Beginning at the top of the material, repeat each line exactly, and stop once the line with "ATOM 19 C C" has been written.
── LISTED RECORDS ──
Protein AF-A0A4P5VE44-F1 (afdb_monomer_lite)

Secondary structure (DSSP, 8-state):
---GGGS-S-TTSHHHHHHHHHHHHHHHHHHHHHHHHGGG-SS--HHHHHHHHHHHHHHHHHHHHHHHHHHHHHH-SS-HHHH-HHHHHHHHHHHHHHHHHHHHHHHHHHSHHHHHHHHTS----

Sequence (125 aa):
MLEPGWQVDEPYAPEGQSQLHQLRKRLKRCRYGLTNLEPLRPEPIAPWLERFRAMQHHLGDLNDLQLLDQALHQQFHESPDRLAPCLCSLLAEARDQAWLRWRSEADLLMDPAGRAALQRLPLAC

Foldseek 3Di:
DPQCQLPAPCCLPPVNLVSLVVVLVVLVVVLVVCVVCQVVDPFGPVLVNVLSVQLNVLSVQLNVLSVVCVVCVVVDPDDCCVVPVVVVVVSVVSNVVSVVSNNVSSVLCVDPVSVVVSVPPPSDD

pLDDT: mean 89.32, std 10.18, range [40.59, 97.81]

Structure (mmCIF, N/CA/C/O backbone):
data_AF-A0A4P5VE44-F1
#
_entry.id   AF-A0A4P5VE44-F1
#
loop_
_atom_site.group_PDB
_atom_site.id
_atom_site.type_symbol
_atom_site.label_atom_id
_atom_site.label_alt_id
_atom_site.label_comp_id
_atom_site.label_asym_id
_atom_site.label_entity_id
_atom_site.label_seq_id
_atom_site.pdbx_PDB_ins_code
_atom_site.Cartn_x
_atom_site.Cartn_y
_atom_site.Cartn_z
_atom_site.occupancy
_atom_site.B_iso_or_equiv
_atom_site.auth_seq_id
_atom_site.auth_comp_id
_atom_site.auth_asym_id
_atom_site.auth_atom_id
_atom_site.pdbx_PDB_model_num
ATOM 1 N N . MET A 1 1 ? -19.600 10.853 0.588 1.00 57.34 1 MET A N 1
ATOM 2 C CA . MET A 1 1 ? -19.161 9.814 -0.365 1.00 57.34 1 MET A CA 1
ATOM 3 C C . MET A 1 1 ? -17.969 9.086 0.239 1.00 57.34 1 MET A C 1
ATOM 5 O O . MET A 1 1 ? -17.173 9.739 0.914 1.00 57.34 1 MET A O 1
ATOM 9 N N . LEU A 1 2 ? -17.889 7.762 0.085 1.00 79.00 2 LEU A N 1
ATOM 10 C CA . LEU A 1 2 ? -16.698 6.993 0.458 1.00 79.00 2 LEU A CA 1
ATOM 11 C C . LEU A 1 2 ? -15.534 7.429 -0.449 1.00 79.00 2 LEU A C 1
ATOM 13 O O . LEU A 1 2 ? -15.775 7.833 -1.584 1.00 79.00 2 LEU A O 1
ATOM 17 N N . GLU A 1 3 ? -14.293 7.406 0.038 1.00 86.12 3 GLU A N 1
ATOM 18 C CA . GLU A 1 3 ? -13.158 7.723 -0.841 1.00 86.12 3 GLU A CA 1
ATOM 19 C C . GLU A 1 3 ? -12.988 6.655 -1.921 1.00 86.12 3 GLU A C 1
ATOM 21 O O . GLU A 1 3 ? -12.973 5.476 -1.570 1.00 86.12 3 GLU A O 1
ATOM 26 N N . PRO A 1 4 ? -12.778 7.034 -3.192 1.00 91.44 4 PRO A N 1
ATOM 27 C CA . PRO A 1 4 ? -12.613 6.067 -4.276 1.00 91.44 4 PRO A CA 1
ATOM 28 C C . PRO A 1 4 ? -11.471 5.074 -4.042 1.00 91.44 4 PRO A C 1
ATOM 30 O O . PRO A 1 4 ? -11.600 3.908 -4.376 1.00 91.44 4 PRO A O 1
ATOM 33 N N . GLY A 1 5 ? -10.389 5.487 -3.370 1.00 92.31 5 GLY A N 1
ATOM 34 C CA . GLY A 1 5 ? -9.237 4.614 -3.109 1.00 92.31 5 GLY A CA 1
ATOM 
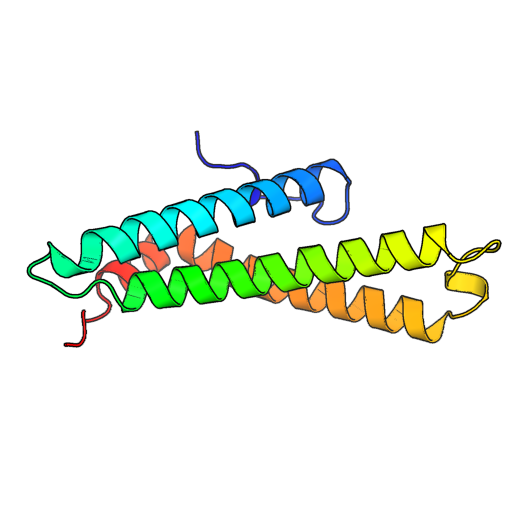35 C C . GLY A 1 5 ? -9.539 3.347 -2.293 1.00 92.31 5 GLY A C 1
ATOM 36 O O . GLY A 1 5 ? -8.689 2.466 -2.216 1.00 92.31 5 GLY A O 1
ATOM 37 N N . TRP A 1 6 ? -10.717 3.243 -1.664 1.00 93.44 6 TRP A N 1
ATOM 38 C CA . TRP A 1 6 ? -11.153 2.014 -0.991 1.00 93.44 6 TRP A CA 1
ATOM 39 C C . TRP A 1 6 ? -11.570 0.919 -1.978 1.00 93.44 6 TRP A C 1
ATOM 41 O O . TRP A 1 6 ? -11.536 -0.254 -1.625 1.00 93.44 6 TRP A O 1
ATOM 51 N N . GLN A 1 7 ? -11.976 1.298 -3.191 1.00 92.00 7 GLN A N 1
ATOM 52 C CA . GLN A 1 7 ? -12.453 0.407 -4.243 1.00 92.00 7 GLN A CA 1
ATOM 53 C C . GLN A 1 7 ? -11.868 0.876 -5.573 1.00 92.00 7 GLN A C 1
ATOM 55 O O . GLN A 1 7 ? -12.436 1.724 -6.254 1.00 92.00 7 GLN A O 1
ATOM 60 N N . VAL A 1 8 ? -10.699 0.336 -5.908 1.00 94.19 8 VAL A N 1
ATOM 61 C CA . VAL A 1 8 ? -9.998 0.639 -7.158 1.00 94.19 8 VAL A CA 1
ATOM 62 C C . VAL A 1 8 ? -9.950 -0.627 -7.998 1.00 94.19 8 VAL A C 1
ATOM 64 O O . VAL A 1 8 ? -9.471 -1.660 -7.524 1.00 94.19 8 VAL A O 1
ATOM 67 N N . ASP A 1 9 ? -10.446 -0.549 -9.227 1.00 90.62 9 ASP A N 1
ATOM 68 C CA . ASP A 1 9 ? -10.441 -1.679 -10.162 1.00 90.62 9 ASP A CA 1
ATOM 69 C C . ASP A 1 9 ? -9.110 -1.778 -10.915 1.00 90.62 9 ASP A C 1
ATOM 71 O O . ASP A 1 9 ? -8.562 -2.867 -11.068 1.00 90.62 9 ASP A O 1
ATOM 75 N N . GLU A 1 10 ? -8.534 -0.632 -11.292 1.00 93.94 10 GLU A N 1
ATOM 76 C CA . GLU A 1 10 ? -7.260 -0.534 -12.011 1.00 93.94 10 GLU A CA 1
ATOM 77 C C . GLU A 1 10 ? -6.180 0.135 -11.137 1.00 93.94 10 GLU A C 1
ATOM 79 O O . GLU A 1 10 ? -5.904 1.329 -11.284 1.00 93.94 10 GLU A O 1
ATOM 84 N N . PRO A 1 11 ? -5.533 -0.594 -10.207 1.00 93.06 11 PRO A N 1
ATOM 85 C CA . PRO A 1 11 ? -4.604 -0.008 -9.229 1.00 93.06 11 PRO A CA 1
ATOM 86 C C . PRO A 1 11 ? -3.339 0.588 -9.853 1.00 93.06 11 PRO A C 1
ATOM 88 O O . PRO A 1 11 ? -2.642 1.380 -9.220 1.00 93.06 11 PRO A O 1
ATOM 91 N N . TYR A 1 12 ? -3.037 0.195 -11.089 1.00 92.44 12 TYR A N 1
ATOM 92 C CA . TYR A 1 12 ? -1.844 0.599 -11.822 1.00 92.44 12 TYR A CA 1
ATOM 93 C C . TYR A 1 12 ? -2.114 1.663 -12.884 1.00 92.44 12 TYR A C 1
ATOM 95 O O . TYR A 1 12 ? -1.162 2.200 -13.442 1.00 92.44 12 TYR A O 1
ATOM 103 N N . ALA A 1 13 ? -3.379 1.996 -13.146 1.00 93.94 13 ALA A N 1
ATOM 104 C CA . ALA A 1 13 ? -3.710 3.145 -13.972 1.00 93.94 13 ALA A CA 1
ATOM 105 C C . ALA A 1 13 ? -3.394 4.447 -13.208 1.00 93.94 13 ALA A C 1
ATOM 107 O O . ALA A 1 13 ? -3.525 4.479 -11.978 1.00 93.94 13 ALA A O 1
ATOM 108 N N . PRO A 1 14 ? -3.034 5.550 -13.895 1.00 92.19 14 PRO A N 1
ATOM 109 C CA . PRO A 1 14 ? -2.742 6.829 -13.241 1.00 92.19 14 PRO A CA 1
ATOM 110 C C . PRO A 1 14 ? -3.862 7.312 -12.309 1.00 92.19 14 PRO A C 1
ATOM 112 O O . PRO A 1 14 ? -3.599 7.860 -11.236 1.00 92.19 14 PRO A O 1
ATOM 115 N N . GLU A 1 15 ? -5.120 7.076 -12.691 1.00 94.88 15 GLU A N 1
ATOM 116 C CA . GLU A 1 15 ? -6.272 7.411 -11.858 1.00 94.88 15 GLU A CA 1
ATOM 117 C C . GLU A 1 15 ? -6.319 6.559 -10.584 1.00 94.88 15 GLU A C 1
ATOM 119 O O . GLU A 1 15 ? -6.392 7.115 -9.487 1.00 94.88 15 GLU A O 1
ATOM 124 N N . GLY A 1 16 ? -6.203 5.234 -10.700 1.00 95.12 16 GLY A N 1
ATOM 125 C CA . GLY A 1 16 ? -6.195 4.334 -9.546 1.00 95.12 16 GLY A CA 1
ATOM 126 C C . GLY A 1 16 ? -5.064 4.648 -8.568 1.00 95.12 16 GLY A C 1
ATOM 127 O O . GLY A 1 16 ? -5.283 4.736 -7.360 1.00 95.12 16 GLY A O 1
ATOM 128 N N . GLN A 1 17 ? -3.868 4.944 -9.077 1.00 94.06 17 GLN A N 1
ATOM 129 C CA . GLN A 1 17 ? -2.733 5.375 -8.257 1.00 94.06 17 GLN A CA 1
ATOM 130 C C . GLN A 1 17 ? -3.015 6.684 -7.514 1.00 94.06 17 GLN A C 1
ATOM 132 O O . GLN A 1 17 ? -2.721 6.805 -6.322 1.00 94.06 17 GLN A O 1
ATOM 137 N N . SER A 1 18 ? -3.623 7.660 -8.195 1.00 94.25 18 SER A N 1
ATOM 138 C CA . SER A 1 18 ? -4.035 8.928 -7.587 1.00 94.25 18 SER A CA 1
ATOM 139 C C . SER A 1 18 ? -5.059 8.705 -6.468 1.00 94.25 18 SER A C 1
ATOM 141 O O . SER A 1 18 ? -4.911 9.245 -5.366 1.00 94.25 18 SER A O 1
ATOM 143 N N . GLN A 1 19 ? -6.051 7.844 -6.705 1.00 96.00 19 GLN A N 1
ATOM 144 C CA . GLN A 1 19 ? -7.073 7.482 -5.723 1.00 96.00 19 GLN A CA 1
ATOM 145 C C . GLN A 1 19 ? -6.461 6.795 -4.489 1.00 96.00 19 GLN A C 1
ATOM 147 O O . GLN A 1 19 ? -6.771 7.175 -3.355 1.00 96.00 19 GLN A O 1
ATOM 152 N N . LEU A 1 20 ? -5.539 5.844 -4.681 1.00 96.25 20 LEU A N 1
ATOM 153 C CA . LEU A 1 20 ? -4.823 5.161 -3.595 1.00 96.25 20 LEU A CA 1
ATOM 154 C C . LEU A 1 20 ? -3.939 6.127 -2.794 1.00 96.25 20 LEU A C 1
ATOM 156 O O . LEU A 1 20 ? -3.969 6.139 -1.558 1.00 96.25 20 LEU A O 1
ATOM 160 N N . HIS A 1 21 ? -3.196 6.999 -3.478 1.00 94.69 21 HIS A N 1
───
[THE COMPLETED TASK]
Protein AF-A0A4P5VE44-F1 (afdb_monomer_lite)

Secondary structure (DSSP, 8-state):
---GGGS-S-TTSHHHHHHHHHHHHHHHHHHHHHHHHGGG-SS--HHHHHHHHHHHHHHHHHHHHHHHHHHHHHH-SS-HHHH-HHHHHHHHHHHHHHHHHHHHHHHHHHSHHHHHHHHTS----

Sequence (125 aa):
MLEPGWQVDEPYAPEGQSQLHQLRKRLKRCRYGLTNLEPLRPEPIAPWLERFRAMQHHLGDLNDLQLLDQALHQQFHESPDRLAPCLCSLLAEARDQAWLRWRSEADLLMDPAGRAALQRLPLAC

Foldseek 3Di:
DPQCQLPAPCCLPPVNLVSLVVVLVVLVVVLVVCVVCQVVDPFGPVLVNVLSVQLNVLSVQLNVLSVVCVVCVVVDPDDCCVVPVVVVVVSVVSNVVSVVSNNVSSVLCVDPVSVVVSVPPPSDD

pLDDT: mean 89.32, std 10.18, range [40.59, 97.81]

Structure (mmCIF, N/CA/C/O backbone):
data_AF-A0A4P5VE44-F1
#
_entry.id   AF-A0A4P5VE44-F1
#
loop_
_atom_site.group_PDB
_atom_site.id
_atom_site.type_symbol
_atom_site.label_atom_id
_atom_site.label_alt_id
_atom_site.label_comp_id
_atom_site.label_asym_id
_atom_site.label_entity_id
_atom_site.label_seq_id
_atom_site.pdbx_PDB_ins_code
_atom_site.Cartn_x
_atom_site.Cartn_y
_atom_site.Cartn_z
_atom_site.occupancy
_atom_site.B_iso_or_equiv
_atom_site.auth_seq_id
_atom_site.auth_comp_id
_atom_site.auth_asym_id
_atom_site.auth_atom_id
_atom_site.pdbx_PDB_model_num
ATOM 1 N N . MET A 1 1 ? -19.600 10.853 0.588 1.00 57.34 1 MET A N 1
ATOM 2 C CA . MET A 1 1 ? -19.161 9.814 -0.365 1.00 57.34 1 MET A CA 1
ATOM 3 C C . MET A 1 1 ? -17.969 9.086 0.239 1.00 57.34 1 MET A C 1
ATOM 5 O O . MET A 1 1 ? -17.173 9.739 0.914 1.00 57.34 1 MET A O 1
ATOM 9 N N . LEU A 1 2 ? -17.889 7.762 0.085 1.00 79.00 2 LEU A N 1
ATOM 10 C CA . LEU A 1 2 ? -16.698 6.993 0.458 1.00 79.00 2 LEU A CA 1
ATOM 11 C C . LEU A 1 2 ? -15.534 7.429 -0.449 1.00 79.00 2 LEU A C 1
ATOM 13 O O . LEU A 1 2 ? -15.775 7.833 -1.584 1.00 79.00 2 LEU A O 1
ATOM 17 N N . GLU A 1 3 ? -14.293 7.406 0.038 1.00 86.12 3 GLU A N 1
ATOM 18 C CA . GLU A 1 3 ? -13.158 7.723 -0.841 1.00 86.12 3 GLU A CA 1
ATOM 19 C C . GLU A 1 3 ? -12.988 6.655 -1.921 1.00 86.12 3 GLU A C 1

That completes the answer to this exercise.